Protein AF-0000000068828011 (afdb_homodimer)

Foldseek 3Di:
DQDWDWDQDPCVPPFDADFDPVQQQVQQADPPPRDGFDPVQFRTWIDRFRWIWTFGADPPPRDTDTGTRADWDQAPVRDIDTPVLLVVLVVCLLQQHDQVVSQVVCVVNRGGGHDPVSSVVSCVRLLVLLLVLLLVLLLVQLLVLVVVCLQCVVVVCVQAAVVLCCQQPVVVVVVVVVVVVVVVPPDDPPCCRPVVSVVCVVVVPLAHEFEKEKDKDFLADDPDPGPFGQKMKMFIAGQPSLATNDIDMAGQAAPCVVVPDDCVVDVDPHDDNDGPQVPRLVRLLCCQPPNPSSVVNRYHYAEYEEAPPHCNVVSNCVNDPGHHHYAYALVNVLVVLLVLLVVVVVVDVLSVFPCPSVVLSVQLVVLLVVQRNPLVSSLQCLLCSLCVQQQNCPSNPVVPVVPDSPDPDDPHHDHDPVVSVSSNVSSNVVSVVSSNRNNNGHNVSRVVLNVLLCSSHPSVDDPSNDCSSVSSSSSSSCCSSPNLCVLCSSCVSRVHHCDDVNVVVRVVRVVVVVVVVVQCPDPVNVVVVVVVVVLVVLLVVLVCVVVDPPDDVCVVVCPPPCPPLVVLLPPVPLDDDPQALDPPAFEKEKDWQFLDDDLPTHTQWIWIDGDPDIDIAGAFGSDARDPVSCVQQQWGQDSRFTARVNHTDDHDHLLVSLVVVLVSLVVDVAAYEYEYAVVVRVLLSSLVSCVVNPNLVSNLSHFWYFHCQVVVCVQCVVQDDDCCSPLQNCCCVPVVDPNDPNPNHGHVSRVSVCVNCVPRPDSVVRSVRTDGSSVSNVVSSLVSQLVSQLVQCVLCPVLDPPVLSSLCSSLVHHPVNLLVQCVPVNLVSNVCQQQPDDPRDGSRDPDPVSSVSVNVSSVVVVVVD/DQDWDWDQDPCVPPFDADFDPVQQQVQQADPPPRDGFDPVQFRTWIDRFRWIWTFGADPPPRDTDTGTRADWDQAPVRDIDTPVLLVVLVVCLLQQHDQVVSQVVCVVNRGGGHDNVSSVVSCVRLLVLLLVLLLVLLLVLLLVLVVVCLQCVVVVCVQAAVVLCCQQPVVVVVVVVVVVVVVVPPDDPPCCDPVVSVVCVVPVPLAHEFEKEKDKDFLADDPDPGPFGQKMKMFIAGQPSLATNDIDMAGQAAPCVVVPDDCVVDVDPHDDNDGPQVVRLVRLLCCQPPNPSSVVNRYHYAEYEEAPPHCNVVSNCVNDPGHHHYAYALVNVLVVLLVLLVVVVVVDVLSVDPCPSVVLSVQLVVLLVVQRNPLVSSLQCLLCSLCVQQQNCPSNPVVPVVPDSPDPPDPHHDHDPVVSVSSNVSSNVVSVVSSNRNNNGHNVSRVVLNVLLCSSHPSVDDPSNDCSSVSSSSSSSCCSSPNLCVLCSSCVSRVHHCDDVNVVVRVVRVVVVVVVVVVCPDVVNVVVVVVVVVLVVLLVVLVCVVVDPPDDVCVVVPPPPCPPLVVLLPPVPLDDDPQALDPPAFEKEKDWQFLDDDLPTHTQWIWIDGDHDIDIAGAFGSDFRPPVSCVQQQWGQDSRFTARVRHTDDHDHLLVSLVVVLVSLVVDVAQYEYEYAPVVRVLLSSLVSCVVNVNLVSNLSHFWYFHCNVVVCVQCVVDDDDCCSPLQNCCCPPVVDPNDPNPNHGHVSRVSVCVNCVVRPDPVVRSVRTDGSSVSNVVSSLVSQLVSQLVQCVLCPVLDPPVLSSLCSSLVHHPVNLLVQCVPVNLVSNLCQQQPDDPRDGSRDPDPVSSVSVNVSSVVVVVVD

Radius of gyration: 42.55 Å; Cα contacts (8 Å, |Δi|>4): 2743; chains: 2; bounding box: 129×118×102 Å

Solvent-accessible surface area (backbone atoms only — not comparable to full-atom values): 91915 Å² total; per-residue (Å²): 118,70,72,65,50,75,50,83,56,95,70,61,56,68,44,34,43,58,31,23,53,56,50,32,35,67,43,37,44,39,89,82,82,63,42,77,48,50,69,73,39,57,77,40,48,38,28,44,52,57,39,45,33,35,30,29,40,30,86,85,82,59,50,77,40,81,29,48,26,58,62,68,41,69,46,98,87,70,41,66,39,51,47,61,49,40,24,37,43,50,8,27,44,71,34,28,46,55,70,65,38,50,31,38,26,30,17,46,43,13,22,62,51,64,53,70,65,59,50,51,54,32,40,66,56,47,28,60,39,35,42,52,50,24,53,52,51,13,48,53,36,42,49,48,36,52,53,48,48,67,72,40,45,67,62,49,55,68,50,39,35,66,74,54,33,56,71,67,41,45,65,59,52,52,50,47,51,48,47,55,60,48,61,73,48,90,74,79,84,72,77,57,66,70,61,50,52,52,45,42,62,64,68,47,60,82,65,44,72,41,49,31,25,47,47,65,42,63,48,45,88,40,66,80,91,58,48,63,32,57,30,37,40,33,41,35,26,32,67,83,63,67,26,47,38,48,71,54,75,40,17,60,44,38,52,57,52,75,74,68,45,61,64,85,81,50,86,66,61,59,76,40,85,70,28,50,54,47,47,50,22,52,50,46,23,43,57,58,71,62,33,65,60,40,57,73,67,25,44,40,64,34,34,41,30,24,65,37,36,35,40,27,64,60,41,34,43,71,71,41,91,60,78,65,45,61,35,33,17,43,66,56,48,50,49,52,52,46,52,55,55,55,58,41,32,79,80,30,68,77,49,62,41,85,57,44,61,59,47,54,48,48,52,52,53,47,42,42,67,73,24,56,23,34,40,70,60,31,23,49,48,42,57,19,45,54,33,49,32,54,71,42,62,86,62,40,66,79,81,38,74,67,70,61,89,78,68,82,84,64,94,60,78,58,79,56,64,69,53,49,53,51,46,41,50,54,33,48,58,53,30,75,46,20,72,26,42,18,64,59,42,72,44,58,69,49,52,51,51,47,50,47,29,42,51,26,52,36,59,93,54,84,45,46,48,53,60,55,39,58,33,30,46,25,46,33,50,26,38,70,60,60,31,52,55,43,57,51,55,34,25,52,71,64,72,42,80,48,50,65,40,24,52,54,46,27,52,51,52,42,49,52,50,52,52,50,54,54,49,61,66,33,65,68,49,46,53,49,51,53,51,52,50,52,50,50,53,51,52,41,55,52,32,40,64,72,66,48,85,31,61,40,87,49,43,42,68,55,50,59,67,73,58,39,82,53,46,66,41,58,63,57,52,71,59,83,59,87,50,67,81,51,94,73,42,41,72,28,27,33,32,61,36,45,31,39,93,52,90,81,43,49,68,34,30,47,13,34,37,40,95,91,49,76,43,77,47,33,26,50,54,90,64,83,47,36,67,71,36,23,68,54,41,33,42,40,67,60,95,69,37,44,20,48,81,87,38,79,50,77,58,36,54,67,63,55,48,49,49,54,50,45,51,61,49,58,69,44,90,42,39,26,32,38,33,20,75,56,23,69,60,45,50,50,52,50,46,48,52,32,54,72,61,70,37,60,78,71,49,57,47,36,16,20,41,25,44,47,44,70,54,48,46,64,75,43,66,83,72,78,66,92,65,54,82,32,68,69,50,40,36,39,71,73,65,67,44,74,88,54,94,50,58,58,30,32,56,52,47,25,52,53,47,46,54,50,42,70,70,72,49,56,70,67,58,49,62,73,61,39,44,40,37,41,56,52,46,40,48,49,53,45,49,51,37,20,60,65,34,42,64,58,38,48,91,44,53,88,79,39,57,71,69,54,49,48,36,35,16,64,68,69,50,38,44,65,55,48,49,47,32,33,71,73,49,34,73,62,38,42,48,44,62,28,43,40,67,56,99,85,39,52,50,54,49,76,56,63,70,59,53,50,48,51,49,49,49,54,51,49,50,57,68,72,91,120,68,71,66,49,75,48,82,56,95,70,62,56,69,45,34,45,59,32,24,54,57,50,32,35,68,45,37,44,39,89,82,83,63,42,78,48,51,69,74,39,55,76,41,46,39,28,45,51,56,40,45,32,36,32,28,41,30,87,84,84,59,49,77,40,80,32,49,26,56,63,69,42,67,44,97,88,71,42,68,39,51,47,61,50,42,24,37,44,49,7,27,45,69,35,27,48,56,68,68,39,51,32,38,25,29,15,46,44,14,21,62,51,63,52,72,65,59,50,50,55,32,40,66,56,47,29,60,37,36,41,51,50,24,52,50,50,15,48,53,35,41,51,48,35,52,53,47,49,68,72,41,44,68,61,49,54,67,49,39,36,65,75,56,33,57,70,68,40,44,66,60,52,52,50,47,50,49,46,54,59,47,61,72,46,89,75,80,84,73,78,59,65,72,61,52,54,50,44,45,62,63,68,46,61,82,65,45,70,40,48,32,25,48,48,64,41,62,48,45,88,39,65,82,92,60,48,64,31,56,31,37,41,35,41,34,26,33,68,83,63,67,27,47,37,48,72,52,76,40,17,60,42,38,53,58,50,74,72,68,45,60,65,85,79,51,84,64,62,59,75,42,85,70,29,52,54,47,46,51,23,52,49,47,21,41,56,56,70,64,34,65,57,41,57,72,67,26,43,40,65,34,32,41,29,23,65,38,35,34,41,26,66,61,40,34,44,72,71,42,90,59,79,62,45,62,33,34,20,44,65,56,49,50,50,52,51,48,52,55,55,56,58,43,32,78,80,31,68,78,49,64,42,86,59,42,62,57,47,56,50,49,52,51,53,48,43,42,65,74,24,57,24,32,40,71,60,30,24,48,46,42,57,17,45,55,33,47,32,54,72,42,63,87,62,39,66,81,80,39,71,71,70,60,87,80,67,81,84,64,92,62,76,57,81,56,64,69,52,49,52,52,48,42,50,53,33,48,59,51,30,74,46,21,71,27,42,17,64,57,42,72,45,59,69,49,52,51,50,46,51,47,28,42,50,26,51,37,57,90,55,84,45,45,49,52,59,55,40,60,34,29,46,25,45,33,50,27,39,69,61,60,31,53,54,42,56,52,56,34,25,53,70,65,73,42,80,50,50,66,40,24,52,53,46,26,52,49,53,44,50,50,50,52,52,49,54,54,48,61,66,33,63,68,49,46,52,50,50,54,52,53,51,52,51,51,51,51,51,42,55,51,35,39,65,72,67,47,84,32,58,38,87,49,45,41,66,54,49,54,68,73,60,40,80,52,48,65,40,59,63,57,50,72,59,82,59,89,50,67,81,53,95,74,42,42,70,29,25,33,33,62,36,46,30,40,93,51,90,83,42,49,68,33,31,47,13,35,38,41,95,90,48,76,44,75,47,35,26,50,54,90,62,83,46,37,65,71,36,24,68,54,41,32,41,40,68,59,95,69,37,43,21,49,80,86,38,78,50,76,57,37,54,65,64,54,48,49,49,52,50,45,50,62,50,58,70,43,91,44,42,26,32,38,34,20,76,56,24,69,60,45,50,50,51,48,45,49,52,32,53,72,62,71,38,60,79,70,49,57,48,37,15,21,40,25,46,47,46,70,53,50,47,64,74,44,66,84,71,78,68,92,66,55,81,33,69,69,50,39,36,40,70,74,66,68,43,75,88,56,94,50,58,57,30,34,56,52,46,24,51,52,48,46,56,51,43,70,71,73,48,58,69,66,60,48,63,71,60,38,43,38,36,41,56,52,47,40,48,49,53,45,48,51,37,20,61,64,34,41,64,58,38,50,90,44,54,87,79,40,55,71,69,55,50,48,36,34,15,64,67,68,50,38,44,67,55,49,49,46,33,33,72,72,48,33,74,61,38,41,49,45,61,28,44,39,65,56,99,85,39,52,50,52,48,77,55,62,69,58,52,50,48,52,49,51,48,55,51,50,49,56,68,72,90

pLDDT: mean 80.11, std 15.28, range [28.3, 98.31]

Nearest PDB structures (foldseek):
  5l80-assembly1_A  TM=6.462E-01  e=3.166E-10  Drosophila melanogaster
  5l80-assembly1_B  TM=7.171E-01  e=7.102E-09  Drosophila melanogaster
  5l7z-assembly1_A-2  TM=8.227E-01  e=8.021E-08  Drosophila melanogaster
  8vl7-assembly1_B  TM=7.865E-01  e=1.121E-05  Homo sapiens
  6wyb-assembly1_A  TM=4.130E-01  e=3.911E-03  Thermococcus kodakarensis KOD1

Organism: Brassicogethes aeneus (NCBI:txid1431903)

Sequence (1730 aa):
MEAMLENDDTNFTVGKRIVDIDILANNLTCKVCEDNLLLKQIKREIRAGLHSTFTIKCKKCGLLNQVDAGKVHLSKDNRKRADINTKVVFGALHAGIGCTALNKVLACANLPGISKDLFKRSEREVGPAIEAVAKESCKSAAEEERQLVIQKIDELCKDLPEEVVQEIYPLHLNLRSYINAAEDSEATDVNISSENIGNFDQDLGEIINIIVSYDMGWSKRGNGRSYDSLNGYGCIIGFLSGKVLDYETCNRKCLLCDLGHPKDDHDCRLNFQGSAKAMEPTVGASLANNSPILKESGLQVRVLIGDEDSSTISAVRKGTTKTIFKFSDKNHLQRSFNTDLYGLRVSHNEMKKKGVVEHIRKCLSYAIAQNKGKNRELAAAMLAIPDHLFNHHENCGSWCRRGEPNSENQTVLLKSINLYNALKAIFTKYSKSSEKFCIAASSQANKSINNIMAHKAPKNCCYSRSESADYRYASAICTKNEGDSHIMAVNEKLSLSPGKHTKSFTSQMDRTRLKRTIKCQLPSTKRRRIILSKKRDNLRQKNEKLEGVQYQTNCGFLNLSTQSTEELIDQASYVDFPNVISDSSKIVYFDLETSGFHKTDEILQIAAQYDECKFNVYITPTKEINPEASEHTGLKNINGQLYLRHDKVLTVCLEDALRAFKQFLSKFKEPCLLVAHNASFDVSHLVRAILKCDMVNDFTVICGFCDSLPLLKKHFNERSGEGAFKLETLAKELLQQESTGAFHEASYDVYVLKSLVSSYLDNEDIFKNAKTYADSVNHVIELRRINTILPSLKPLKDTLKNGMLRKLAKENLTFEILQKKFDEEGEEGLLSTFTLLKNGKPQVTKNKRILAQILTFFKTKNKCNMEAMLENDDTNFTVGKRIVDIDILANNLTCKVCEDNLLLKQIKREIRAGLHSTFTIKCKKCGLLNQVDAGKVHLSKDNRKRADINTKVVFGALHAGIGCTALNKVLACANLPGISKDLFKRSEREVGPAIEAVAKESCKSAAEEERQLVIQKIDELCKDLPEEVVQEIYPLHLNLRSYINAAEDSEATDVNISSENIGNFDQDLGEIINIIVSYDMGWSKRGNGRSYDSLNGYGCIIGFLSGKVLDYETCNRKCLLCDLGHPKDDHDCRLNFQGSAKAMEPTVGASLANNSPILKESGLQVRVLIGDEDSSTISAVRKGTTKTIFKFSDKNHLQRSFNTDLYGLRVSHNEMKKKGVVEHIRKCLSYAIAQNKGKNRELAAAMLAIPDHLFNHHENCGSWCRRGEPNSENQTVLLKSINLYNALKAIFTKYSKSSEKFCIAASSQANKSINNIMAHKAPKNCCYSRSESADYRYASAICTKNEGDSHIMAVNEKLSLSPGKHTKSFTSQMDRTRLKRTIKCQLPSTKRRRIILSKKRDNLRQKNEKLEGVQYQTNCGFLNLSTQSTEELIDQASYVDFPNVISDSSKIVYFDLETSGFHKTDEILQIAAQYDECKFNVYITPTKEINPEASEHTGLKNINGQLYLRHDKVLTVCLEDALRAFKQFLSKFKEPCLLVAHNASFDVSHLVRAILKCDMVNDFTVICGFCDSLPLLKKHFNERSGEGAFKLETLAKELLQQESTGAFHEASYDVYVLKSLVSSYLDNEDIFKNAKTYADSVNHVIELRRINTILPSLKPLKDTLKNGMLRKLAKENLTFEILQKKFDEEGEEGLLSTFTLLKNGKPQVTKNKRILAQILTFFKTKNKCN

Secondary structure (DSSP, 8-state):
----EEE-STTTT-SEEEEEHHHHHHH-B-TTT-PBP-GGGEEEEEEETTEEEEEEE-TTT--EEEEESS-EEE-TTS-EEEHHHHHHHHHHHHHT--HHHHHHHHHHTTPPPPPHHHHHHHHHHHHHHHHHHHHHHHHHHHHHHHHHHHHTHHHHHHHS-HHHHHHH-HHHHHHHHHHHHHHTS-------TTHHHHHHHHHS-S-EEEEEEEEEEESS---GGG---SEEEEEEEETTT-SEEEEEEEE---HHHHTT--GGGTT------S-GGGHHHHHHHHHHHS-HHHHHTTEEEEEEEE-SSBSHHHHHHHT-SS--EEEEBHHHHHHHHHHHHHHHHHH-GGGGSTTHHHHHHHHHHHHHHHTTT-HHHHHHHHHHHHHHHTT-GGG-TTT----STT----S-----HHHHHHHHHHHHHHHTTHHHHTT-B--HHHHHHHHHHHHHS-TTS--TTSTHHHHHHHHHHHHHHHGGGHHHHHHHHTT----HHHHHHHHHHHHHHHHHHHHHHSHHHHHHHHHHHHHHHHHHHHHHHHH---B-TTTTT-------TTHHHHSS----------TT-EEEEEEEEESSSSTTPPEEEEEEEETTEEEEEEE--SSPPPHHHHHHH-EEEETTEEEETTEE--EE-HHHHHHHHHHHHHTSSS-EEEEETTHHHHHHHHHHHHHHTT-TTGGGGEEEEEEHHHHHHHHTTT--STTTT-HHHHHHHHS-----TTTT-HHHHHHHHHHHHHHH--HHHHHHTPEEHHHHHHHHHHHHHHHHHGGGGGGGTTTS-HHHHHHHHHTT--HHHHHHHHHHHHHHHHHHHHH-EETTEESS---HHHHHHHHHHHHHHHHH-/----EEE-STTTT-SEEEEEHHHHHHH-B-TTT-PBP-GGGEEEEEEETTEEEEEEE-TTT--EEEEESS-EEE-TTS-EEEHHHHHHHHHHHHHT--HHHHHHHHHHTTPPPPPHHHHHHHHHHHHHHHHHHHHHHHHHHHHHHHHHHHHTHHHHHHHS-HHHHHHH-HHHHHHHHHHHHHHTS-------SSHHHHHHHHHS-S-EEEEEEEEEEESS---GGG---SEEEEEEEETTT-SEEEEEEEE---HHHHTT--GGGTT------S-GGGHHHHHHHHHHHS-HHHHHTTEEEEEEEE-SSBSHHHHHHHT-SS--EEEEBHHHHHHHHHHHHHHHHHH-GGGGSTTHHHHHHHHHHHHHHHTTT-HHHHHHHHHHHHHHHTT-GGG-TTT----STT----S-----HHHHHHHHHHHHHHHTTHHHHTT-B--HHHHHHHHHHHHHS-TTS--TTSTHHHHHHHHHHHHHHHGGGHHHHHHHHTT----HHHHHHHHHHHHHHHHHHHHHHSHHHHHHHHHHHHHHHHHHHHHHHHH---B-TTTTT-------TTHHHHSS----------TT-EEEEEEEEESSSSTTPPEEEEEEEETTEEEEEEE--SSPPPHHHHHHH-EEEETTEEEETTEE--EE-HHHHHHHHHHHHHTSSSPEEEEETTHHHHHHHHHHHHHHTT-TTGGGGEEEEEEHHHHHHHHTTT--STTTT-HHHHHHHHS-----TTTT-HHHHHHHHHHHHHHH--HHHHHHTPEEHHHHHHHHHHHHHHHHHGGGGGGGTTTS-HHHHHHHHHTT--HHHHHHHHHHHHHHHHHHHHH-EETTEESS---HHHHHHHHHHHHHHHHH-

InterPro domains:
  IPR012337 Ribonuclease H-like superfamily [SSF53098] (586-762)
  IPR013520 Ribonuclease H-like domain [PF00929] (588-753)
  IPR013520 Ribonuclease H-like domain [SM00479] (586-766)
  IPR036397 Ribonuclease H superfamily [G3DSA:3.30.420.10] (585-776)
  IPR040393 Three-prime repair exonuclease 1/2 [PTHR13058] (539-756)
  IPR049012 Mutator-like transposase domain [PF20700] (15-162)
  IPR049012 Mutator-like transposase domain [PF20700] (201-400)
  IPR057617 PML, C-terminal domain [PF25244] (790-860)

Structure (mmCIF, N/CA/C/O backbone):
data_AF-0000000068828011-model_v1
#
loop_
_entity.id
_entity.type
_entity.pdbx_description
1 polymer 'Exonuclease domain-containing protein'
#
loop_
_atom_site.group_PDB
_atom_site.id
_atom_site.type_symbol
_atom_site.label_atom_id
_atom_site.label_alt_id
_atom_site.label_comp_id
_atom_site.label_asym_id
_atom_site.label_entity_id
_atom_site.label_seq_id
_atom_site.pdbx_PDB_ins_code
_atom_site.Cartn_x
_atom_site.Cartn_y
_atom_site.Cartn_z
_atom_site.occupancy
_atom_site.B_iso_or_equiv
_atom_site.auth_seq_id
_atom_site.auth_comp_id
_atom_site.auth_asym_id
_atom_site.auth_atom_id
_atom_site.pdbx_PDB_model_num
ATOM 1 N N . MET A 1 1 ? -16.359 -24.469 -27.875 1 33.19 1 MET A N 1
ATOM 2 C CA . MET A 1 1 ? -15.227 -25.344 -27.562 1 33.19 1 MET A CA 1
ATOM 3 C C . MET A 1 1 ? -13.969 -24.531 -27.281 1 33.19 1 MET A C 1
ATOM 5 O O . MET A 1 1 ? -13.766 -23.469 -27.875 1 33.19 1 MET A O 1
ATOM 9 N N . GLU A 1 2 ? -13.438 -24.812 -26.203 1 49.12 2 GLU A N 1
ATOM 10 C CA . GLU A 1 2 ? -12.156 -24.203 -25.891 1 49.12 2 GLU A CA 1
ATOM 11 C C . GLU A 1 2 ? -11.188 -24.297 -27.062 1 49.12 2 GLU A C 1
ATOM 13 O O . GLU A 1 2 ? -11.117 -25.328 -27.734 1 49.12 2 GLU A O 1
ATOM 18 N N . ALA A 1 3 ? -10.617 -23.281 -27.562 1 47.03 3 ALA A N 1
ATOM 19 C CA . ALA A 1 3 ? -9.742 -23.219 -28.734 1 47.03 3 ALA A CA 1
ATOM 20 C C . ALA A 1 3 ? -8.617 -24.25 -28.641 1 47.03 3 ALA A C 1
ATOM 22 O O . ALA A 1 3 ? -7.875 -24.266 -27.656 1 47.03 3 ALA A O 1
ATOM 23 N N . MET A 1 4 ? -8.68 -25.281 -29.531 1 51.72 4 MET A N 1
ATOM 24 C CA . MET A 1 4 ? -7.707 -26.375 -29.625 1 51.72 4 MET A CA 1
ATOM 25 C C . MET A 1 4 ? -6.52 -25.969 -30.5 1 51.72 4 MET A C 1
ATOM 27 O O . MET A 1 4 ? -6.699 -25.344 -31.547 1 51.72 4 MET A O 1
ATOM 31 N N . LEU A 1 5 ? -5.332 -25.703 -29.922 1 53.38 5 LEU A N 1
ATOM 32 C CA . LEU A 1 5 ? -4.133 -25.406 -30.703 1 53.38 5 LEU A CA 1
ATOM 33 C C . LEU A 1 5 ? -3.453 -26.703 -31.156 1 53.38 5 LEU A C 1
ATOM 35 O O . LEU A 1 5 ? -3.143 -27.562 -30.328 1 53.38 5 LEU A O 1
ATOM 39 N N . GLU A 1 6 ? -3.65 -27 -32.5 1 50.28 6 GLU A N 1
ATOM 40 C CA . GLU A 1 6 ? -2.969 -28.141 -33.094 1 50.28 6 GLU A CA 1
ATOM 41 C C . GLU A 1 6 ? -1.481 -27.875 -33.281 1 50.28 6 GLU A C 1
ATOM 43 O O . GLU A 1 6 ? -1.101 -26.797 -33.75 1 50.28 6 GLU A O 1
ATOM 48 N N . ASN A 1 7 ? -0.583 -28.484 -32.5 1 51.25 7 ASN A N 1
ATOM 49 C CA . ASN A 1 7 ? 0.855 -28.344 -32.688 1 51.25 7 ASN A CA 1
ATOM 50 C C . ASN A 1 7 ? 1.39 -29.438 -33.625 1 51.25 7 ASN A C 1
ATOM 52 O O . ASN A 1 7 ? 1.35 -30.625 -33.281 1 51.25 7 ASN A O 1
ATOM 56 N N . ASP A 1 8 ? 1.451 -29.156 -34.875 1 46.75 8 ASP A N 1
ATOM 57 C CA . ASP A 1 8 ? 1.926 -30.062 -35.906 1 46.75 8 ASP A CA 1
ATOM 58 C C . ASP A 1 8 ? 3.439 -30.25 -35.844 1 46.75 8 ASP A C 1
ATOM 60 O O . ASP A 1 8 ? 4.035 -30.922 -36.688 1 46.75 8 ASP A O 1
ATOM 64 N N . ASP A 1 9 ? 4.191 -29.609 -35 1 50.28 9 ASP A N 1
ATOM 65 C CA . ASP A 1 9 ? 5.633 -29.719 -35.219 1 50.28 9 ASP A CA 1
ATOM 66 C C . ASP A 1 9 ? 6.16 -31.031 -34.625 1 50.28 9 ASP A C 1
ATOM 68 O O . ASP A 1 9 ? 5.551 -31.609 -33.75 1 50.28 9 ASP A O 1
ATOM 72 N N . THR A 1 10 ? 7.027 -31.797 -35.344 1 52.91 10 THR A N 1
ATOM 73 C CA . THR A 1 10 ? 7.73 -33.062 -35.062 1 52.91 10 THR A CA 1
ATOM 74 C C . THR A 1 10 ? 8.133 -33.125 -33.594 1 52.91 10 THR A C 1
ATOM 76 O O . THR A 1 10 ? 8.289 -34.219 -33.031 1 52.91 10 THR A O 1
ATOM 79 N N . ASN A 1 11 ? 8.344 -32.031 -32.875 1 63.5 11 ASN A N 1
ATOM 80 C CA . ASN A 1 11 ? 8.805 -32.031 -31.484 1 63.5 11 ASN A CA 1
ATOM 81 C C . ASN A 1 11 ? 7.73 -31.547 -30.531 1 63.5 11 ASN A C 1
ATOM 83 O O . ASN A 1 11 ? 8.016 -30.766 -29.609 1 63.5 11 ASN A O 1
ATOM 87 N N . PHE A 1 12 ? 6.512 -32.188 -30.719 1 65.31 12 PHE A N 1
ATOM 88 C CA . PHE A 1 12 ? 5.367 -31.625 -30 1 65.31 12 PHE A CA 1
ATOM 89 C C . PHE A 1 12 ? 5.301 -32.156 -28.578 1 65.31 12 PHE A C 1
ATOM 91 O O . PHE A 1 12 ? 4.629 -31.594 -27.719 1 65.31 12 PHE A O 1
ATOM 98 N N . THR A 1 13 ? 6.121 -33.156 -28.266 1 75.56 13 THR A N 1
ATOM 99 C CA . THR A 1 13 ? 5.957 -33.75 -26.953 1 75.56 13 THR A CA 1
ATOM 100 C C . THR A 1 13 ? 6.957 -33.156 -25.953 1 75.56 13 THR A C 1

•••

The answer must be an exact copy of the lines from the one containing "ATOM 72 N N" through the last line of the records, both included.

ATOM 72 N N . THR A 1 10 ? 7.027 -31.797 -35.344 1 52.91 10 THR A N 1
ATOM 73 C CA . THR A 1 10 ? 7.73 -33.062 -35.062 1 52.91 10 THR A CA 1
ATOM 74 C C . THR A 1 10 ? 8.133 -33.125 -33.594 1 52.91 10 THR A C 1
ATOM 76 O O . THR A 1 10 ? 8.289 -34.219 -33.031 1 52.91 10 THR A O 1
ATOM 79 N N . ASN A 1 11 ? 8.344 -32.031 -32.875 1 63.5 11 ASN A N 1
ATOM 80 C CA . ASN A 1 11 ? 8.805 -32.031 -31.484 1 63.5 11 ASN A CA 1
ATOM 81 C C . ASN A 1 11 ? 7.73 -31.547 -30.531 1 63.5 11 ASN A C 1
ATOM 83 O O . ASN A 1 11 ? 8.016 -30.766 -29.609 1 63.5 11 ASN A O 1
ATOM 87 N N . PHE A 1 12 ? 6.512 -32.188 -30.719 1 65.31 12 PHE A N 1
ATOM 88 C CA . PHE A 1 12 ? 5.367 -31.625 -30 1 65.31 12 PHE A CA 1
ATOM 89 C C . PHE A 1 12 ? 5.301 -32.156 -28.578 1 65.31 12 PHE A C 1
ATOM 91 O O . PHE A 1 12 ? 4.629 -31.594 -27.719 1 65.31 12 PHE A O 1
ATOM 98 N N . THR A 1 13 ? 6.121 -33.156 -28.266 1 75.56 13 THR A N 1
ATOM 99 C CA . THR A 1 13 ? 5.957 -33.75 -26.953 1 75.56 13 THR A CA 1
ATOM 100 C C . THR A 1 13 ? 6.957 -33.156 -25.953 1 75.56 13 THR A C 1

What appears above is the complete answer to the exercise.